§ **Collection entries**
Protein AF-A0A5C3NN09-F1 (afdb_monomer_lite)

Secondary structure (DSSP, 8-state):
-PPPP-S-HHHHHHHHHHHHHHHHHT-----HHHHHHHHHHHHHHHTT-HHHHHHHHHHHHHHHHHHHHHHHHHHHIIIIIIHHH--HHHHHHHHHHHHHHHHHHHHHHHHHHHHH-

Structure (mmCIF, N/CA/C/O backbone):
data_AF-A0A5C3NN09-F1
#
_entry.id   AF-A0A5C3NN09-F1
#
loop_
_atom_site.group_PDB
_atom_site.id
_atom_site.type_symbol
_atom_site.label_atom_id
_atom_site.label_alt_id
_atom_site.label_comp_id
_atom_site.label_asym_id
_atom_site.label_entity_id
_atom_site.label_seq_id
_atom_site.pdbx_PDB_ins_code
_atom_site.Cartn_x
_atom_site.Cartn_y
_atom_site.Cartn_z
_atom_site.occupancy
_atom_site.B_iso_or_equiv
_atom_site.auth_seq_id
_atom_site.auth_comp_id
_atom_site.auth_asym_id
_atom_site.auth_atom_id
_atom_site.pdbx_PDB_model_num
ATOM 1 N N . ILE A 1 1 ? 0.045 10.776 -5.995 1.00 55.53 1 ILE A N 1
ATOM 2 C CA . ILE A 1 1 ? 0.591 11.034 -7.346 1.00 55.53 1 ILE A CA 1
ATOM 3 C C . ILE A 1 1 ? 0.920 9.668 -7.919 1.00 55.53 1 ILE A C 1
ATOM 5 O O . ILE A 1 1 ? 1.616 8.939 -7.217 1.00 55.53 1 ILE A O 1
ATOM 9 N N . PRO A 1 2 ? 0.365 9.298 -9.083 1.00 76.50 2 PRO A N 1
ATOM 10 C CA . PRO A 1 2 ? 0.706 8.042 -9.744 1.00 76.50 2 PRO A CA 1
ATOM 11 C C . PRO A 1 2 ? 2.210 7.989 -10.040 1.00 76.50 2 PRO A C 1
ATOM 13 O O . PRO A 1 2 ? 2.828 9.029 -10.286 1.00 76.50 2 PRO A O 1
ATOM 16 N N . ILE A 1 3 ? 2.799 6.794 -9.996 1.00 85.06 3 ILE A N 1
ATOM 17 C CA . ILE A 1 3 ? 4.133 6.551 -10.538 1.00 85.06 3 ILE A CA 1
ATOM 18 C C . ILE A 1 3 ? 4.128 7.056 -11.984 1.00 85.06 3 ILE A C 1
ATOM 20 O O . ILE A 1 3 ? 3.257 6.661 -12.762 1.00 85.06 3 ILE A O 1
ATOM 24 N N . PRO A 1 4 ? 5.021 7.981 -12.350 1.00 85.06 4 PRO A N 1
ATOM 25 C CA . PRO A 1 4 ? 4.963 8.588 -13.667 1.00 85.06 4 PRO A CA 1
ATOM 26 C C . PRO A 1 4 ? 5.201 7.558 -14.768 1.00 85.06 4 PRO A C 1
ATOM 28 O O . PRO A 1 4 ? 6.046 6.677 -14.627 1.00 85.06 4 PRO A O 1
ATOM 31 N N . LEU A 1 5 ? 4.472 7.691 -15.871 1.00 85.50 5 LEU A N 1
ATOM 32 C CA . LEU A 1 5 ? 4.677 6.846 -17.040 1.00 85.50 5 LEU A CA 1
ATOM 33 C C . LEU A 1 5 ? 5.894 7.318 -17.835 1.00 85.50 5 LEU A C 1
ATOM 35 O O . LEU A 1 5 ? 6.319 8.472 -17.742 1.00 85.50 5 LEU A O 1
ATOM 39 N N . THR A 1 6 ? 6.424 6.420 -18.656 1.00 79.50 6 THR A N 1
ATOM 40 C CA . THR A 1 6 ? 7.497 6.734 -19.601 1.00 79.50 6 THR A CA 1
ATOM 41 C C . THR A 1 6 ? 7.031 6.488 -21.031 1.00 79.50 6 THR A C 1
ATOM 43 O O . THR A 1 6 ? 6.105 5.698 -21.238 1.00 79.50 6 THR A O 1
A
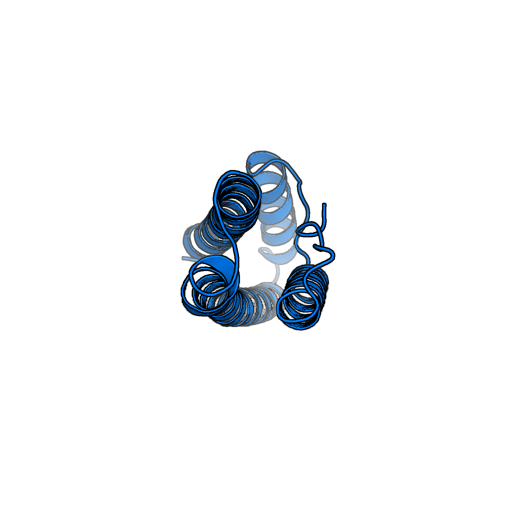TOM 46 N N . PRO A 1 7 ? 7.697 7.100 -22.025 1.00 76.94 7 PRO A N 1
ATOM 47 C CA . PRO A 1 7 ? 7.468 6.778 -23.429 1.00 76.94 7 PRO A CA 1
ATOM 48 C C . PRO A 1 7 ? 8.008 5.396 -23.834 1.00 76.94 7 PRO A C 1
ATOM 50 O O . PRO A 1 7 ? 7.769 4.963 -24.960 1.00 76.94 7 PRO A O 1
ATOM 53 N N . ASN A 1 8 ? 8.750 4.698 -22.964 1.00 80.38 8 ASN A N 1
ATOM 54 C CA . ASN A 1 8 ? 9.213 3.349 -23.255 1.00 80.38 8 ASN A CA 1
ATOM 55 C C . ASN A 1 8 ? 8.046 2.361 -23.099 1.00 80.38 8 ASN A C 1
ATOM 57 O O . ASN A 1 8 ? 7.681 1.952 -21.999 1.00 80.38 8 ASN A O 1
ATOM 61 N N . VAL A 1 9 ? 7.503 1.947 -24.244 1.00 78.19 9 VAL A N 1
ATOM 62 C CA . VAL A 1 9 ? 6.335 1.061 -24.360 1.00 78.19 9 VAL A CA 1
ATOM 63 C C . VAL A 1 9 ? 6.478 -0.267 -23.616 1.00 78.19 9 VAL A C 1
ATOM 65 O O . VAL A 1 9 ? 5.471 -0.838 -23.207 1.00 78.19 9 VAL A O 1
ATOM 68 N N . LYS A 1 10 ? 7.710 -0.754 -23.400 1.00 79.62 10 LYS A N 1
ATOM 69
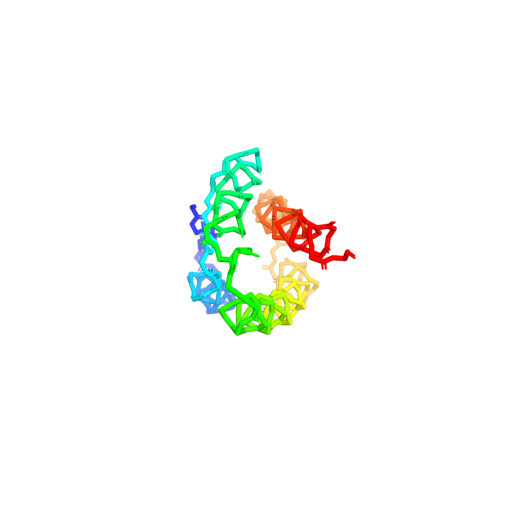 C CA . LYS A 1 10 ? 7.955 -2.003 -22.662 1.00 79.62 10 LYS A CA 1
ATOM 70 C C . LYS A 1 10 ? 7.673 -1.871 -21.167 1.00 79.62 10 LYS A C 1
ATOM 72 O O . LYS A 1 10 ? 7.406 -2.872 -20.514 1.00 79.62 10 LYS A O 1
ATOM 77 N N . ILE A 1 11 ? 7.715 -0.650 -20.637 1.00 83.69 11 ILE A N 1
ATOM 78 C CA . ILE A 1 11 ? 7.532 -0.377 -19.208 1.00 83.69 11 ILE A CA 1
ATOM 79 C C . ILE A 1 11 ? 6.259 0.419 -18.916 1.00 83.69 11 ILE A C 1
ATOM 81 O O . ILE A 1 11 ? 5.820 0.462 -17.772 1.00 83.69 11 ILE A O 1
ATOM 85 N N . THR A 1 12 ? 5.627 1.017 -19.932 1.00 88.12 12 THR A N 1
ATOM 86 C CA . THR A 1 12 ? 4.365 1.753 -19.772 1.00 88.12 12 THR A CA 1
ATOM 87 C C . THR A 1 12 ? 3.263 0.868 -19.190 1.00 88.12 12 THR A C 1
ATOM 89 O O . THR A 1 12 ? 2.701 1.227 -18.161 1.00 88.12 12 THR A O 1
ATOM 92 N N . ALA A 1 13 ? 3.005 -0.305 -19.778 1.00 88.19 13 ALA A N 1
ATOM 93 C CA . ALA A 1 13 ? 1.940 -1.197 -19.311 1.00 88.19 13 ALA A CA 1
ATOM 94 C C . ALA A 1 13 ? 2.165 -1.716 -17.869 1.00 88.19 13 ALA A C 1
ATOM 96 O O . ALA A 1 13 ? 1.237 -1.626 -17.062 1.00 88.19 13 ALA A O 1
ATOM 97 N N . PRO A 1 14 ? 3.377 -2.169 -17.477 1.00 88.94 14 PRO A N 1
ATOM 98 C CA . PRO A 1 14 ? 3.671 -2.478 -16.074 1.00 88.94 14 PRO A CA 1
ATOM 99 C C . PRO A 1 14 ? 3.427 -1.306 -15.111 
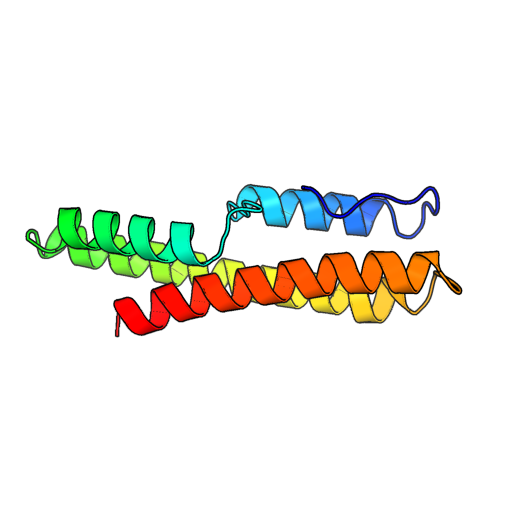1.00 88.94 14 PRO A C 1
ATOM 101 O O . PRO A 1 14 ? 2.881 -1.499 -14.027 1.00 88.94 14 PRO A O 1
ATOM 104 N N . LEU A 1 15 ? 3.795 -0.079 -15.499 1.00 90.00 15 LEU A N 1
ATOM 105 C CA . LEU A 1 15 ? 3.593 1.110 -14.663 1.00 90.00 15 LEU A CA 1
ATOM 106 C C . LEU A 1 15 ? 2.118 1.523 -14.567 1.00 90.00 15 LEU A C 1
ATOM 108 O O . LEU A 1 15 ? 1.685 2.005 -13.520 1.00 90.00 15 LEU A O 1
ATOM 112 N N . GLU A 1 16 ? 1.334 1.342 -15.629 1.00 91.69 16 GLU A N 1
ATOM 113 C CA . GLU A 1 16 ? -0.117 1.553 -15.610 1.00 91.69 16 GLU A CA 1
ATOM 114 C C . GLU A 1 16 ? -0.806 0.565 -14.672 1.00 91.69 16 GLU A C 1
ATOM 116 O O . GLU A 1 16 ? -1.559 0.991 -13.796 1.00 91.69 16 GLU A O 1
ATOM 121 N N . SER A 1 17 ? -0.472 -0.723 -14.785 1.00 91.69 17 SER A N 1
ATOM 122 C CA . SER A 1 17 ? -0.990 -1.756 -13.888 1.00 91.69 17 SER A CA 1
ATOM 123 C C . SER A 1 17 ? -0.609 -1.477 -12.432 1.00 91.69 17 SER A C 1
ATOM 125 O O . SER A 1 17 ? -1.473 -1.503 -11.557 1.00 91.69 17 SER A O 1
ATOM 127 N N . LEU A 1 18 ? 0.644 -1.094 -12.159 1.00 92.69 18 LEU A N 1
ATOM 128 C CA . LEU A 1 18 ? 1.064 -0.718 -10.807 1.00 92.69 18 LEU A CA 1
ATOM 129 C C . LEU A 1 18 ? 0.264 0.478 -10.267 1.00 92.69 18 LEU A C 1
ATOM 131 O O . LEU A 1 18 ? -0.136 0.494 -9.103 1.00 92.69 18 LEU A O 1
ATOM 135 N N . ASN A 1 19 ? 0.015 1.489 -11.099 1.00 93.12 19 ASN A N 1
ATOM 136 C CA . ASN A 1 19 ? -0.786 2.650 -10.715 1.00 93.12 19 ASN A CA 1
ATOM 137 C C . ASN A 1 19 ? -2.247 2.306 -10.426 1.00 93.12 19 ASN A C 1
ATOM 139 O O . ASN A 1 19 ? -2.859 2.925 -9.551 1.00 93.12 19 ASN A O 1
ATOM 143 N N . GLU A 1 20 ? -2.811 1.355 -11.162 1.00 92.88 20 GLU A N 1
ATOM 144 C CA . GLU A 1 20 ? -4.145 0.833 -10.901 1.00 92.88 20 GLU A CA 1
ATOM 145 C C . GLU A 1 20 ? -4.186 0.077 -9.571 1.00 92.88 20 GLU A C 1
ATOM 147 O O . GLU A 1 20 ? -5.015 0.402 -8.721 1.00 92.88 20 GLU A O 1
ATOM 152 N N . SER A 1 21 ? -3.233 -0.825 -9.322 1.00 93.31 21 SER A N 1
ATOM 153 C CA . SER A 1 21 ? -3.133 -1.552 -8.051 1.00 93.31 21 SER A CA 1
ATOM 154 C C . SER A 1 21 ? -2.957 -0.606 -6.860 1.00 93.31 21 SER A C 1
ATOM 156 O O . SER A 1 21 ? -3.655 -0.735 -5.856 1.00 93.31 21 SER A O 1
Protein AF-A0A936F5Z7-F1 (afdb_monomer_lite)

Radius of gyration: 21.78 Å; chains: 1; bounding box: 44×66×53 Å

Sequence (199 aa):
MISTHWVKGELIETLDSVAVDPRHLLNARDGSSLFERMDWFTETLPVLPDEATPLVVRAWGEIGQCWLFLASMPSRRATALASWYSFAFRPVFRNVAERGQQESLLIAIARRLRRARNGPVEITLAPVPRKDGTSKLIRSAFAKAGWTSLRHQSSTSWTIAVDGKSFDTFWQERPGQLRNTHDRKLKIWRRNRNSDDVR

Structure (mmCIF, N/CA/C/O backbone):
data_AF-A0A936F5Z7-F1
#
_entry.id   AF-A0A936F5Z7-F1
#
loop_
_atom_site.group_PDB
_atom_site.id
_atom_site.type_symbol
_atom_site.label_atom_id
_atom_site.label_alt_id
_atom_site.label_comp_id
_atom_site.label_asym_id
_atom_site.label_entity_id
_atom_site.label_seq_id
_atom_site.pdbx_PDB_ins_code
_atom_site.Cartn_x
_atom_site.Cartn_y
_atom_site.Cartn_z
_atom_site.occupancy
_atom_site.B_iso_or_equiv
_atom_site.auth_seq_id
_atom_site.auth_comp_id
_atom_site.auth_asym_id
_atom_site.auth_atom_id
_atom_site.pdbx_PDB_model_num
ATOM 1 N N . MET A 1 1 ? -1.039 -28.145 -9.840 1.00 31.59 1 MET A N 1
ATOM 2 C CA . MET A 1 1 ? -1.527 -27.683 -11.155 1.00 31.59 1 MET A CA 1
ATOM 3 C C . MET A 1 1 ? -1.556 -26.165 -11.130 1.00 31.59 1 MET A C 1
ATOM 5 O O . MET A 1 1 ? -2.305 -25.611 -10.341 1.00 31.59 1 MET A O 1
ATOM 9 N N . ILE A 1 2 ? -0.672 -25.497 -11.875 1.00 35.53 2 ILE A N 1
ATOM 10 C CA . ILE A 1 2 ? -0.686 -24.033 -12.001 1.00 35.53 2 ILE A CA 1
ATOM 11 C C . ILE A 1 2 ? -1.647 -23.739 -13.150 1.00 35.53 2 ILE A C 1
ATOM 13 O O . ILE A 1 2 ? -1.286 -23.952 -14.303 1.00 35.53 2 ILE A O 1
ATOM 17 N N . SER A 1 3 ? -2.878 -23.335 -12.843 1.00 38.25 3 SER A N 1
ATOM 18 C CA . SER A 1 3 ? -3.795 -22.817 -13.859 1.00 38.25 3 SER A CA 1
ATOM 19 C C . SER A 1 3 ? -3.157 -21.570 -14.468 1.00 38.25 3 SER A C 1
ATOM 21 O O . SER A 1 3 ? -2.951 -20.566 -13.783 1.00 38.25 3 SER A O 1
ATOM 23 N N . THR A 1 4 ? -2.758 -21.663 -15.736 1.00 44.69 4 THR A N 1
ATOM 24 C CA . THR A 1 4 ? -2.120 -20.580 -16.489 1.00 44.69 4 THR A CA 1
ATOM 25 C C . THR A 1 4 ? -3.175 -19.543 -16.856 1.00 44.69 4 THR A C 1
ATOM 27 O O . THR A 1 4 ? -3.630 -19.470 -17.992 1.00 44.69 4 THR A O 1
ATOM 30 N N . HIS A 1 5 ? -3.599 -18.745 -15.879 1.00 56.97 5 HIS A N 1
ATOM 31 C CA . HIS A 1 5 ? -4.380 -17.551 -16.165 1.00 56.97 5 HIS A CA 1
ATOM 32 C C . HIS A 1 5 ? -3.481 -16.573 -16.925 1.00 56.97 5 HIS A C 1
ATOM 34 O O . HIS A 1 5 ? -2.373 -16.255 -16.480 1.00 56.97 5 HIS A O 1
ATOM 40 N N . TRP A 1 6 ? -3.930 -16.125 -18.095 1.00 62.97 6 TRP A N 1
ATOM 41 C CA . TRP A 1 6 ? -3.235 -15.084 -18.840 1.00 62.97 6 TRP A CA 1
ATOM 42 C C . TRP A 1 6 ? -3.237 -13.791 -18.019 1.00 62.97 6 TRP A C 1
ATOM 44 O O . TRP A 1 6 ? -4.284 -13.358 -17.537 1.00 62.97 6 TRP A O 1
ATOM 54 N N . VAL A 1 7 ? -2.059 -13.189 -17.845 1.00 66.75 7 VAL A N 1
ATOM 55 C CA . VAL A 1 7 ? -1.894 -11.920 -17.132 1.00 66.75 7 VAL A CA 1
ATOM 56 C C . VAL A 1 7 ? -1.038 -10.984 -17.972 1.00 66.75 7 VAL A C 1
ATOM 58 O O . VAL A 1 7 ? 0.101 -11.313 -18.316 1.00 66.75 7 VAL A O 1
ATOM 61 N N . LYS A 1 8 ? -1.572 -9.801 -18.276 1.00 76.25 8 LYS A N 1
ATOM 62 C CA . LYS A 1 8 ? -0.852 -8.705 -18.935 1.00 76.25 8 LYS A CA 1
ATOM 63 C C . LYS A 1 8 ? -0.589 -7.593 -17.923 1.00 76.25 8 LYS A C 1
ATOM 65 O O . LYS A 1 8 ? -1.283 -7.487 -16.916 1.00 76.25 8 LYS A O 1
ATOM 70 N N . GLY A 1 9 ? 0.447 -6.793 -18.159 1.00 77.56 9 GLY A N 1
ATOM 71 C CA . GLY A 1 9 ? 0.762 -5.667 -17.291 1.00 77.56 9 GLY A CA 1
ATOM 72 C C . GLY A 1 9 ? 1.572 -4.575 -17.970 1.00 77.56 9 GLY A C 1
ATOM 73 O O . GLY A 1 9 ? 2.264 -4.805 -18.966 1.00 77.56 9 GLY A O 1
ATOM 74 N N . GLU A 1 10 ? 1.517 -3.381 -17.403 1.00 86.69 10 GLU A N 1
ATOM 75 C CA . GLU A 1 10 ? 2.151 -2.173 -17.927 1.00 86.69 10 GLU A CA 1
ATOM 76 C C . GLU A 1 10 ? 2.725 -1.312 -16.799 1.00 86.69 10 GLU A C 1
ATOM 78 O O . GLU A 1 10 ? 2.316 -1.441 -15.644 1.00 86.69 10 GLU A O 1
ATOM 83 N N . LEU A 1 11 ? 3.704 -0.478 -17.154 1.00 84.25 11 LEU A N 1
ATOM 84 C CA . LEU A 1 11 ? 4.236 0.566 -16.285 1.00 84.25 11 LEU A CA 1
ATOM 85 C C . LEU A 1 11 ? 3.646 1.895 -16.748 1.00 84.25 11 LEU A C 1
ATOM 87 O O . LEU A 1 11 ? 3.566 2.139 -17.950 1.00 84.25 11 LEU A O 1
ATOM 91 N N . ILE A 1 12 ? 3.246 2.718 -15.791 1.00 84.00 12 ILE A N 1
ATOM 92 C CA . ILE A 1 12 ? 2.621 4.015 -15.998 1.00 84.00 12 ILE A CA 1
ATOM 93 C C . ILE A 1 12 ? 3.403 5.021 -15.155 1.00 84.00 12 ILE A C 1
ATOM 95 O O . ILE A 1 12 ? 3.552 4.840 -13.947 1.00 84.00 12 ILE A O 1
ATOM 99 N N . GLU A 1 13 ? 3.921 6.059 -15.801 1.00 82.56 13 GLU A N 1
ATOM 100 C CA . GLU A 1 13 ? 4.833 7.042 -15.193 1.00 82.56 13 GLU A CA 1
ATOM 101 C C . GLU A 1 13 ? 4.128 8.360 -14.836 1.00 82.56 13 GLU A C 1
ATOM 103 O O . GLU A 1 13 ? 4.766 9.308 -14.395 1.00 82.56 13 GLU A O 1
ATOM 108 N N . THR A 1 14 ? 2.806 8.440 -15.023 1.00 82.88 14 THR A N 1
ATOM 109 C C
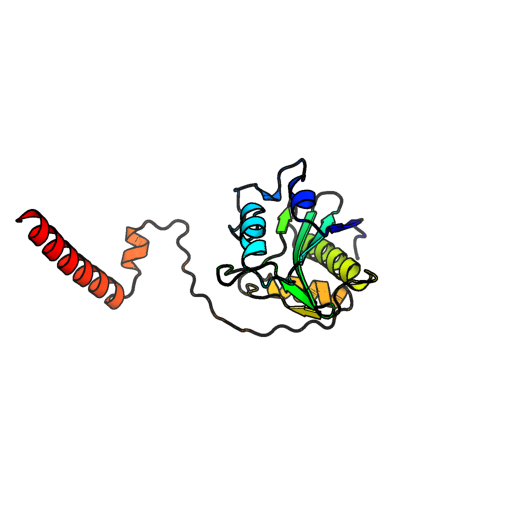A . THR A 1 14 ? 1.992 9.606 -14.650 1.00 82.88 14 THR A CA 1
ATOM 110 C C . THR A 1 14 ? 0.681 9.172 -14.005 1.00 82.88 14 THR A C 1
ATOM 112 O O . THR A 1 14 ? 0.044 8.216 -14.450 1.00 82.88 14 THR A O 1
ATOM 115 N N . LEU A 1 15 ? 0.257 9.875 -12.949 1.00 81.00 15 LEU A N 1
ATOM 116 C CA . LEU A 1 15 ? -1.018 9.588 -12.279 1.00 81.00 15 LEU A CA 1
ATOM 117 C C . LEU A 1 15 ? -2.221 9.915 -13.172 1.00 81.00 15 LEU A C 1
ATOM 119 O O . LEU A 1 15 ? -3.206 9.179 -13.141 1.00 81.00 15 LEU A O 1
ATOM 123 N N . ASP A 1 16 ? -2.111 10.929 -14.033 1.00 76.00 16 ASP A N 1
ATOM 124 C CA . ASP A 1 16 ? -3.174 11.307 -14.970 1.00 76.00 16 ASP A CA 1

§ **Exercise objective**
Using the data above, extract exactly the lines from the one that holds "ATOM 3 C C . MET" to the one that holds "ATOM 44 O O", both ends included, and no others.

§ **Reply**
ATOM 3 C C . MET A 1 1 ? -1.556 -26.165 -11.130 1.00 31.59 1 MET A C 1
ATOM 5 O O . MET A 1 1 ? -2.305 -25.611 -10.341 1.00 31.59 1 MET A O 1
ATOM 9 N N . ILE A 1 2 ? -0.672 -25.497 -11.875 1.00 35.53 2 ILE A N 1
ATOM 10 C CA . ILE A 1 2 ? -0.686 -24.033 -12.001 1.00 35.53 2 ILE A CA 1
ATOM 11 C C . ILE A 1 2 ? -1.647 -23.739 -13.150 1.00 35.53 2 ILE A C 1
ATOM 13 O O . ILE A 1 2 ? -1.286 -23.952 -14.303 1.00 35.53 2 ILE A O 1
ATOM 17 N N . SER A 1 3 ? -2.878 -23.335 -12.843 1.00 38.25 3 SER A N 1
ATOM 18 C CA . SER A 1 3 ? -3.795 -22.817 -13.859 1.00 38.25 3 SER A CA 1
ATOM 19 C C . SER A 1 3 ? -3.157 -21.570 -14.468 1.00 38.25 3 SER A C 1
ATOM 21 O O . SER A 1 3 ? -2.951 -20.566 -13.783 1.00 38.25 3 SER A O 1
ATOM 23 N N . THR A 1 4 ? -2.758 -21.663 -15.736 1.00 44.69 4 THR A N 1
ATOM 24 C CA . THR A 1 4 ? -2.120 -20.580 -16.489 1.00 44.69 4 THR A CA 1
ATOM 25 C C . THR A 1 4 ? -3.175 -19.543 -16.856 1.00 44.69 4 THR A C 1
ATOM 27 O O . THR A 1 4 ? -3.630 -19.470 -17.992 1.00 44.69 4 THR A O 1
ATOM 30 N N . HIS A 1 5 ? -3.599 -18.745 -15.879 1.00 56.97 5 HIS A N 1
ATOM 31 C CA . HIS A 1 5 ? -4.380 -17.551 -16.165 1.00 56.97 5 HIS A CA 1
ATOM 32 C C . HIS A 1 5 ? -3.481 -16.573 -16.925 1.00 56.97 5 HIS A C 1
ATOM 34 O O . HIS A 1 5 ? -2.373 -16.255 -16.480 1.00 56.97 5 HIS A O 1
ATOM 40 N N . TRP A 1 6 ? -3.930 -16.125 -18.095 1.00 62.97 6 TRP A N 1
ATOM 41 C CA . TRP A 1 6 ? -3.235 -15.084 -18.840 1.00 62.97 6 TRP A CA 1
ATOM 42 C C . TRP A 1 6 ? -3.237 -13.791 -18.019 1.00 62.97 6 TRP A C 1
ATOM 44 O O . TRP A 1 6 ? -4.284 -13.358 -17.537 1.00 62.97 6 TRP A O 1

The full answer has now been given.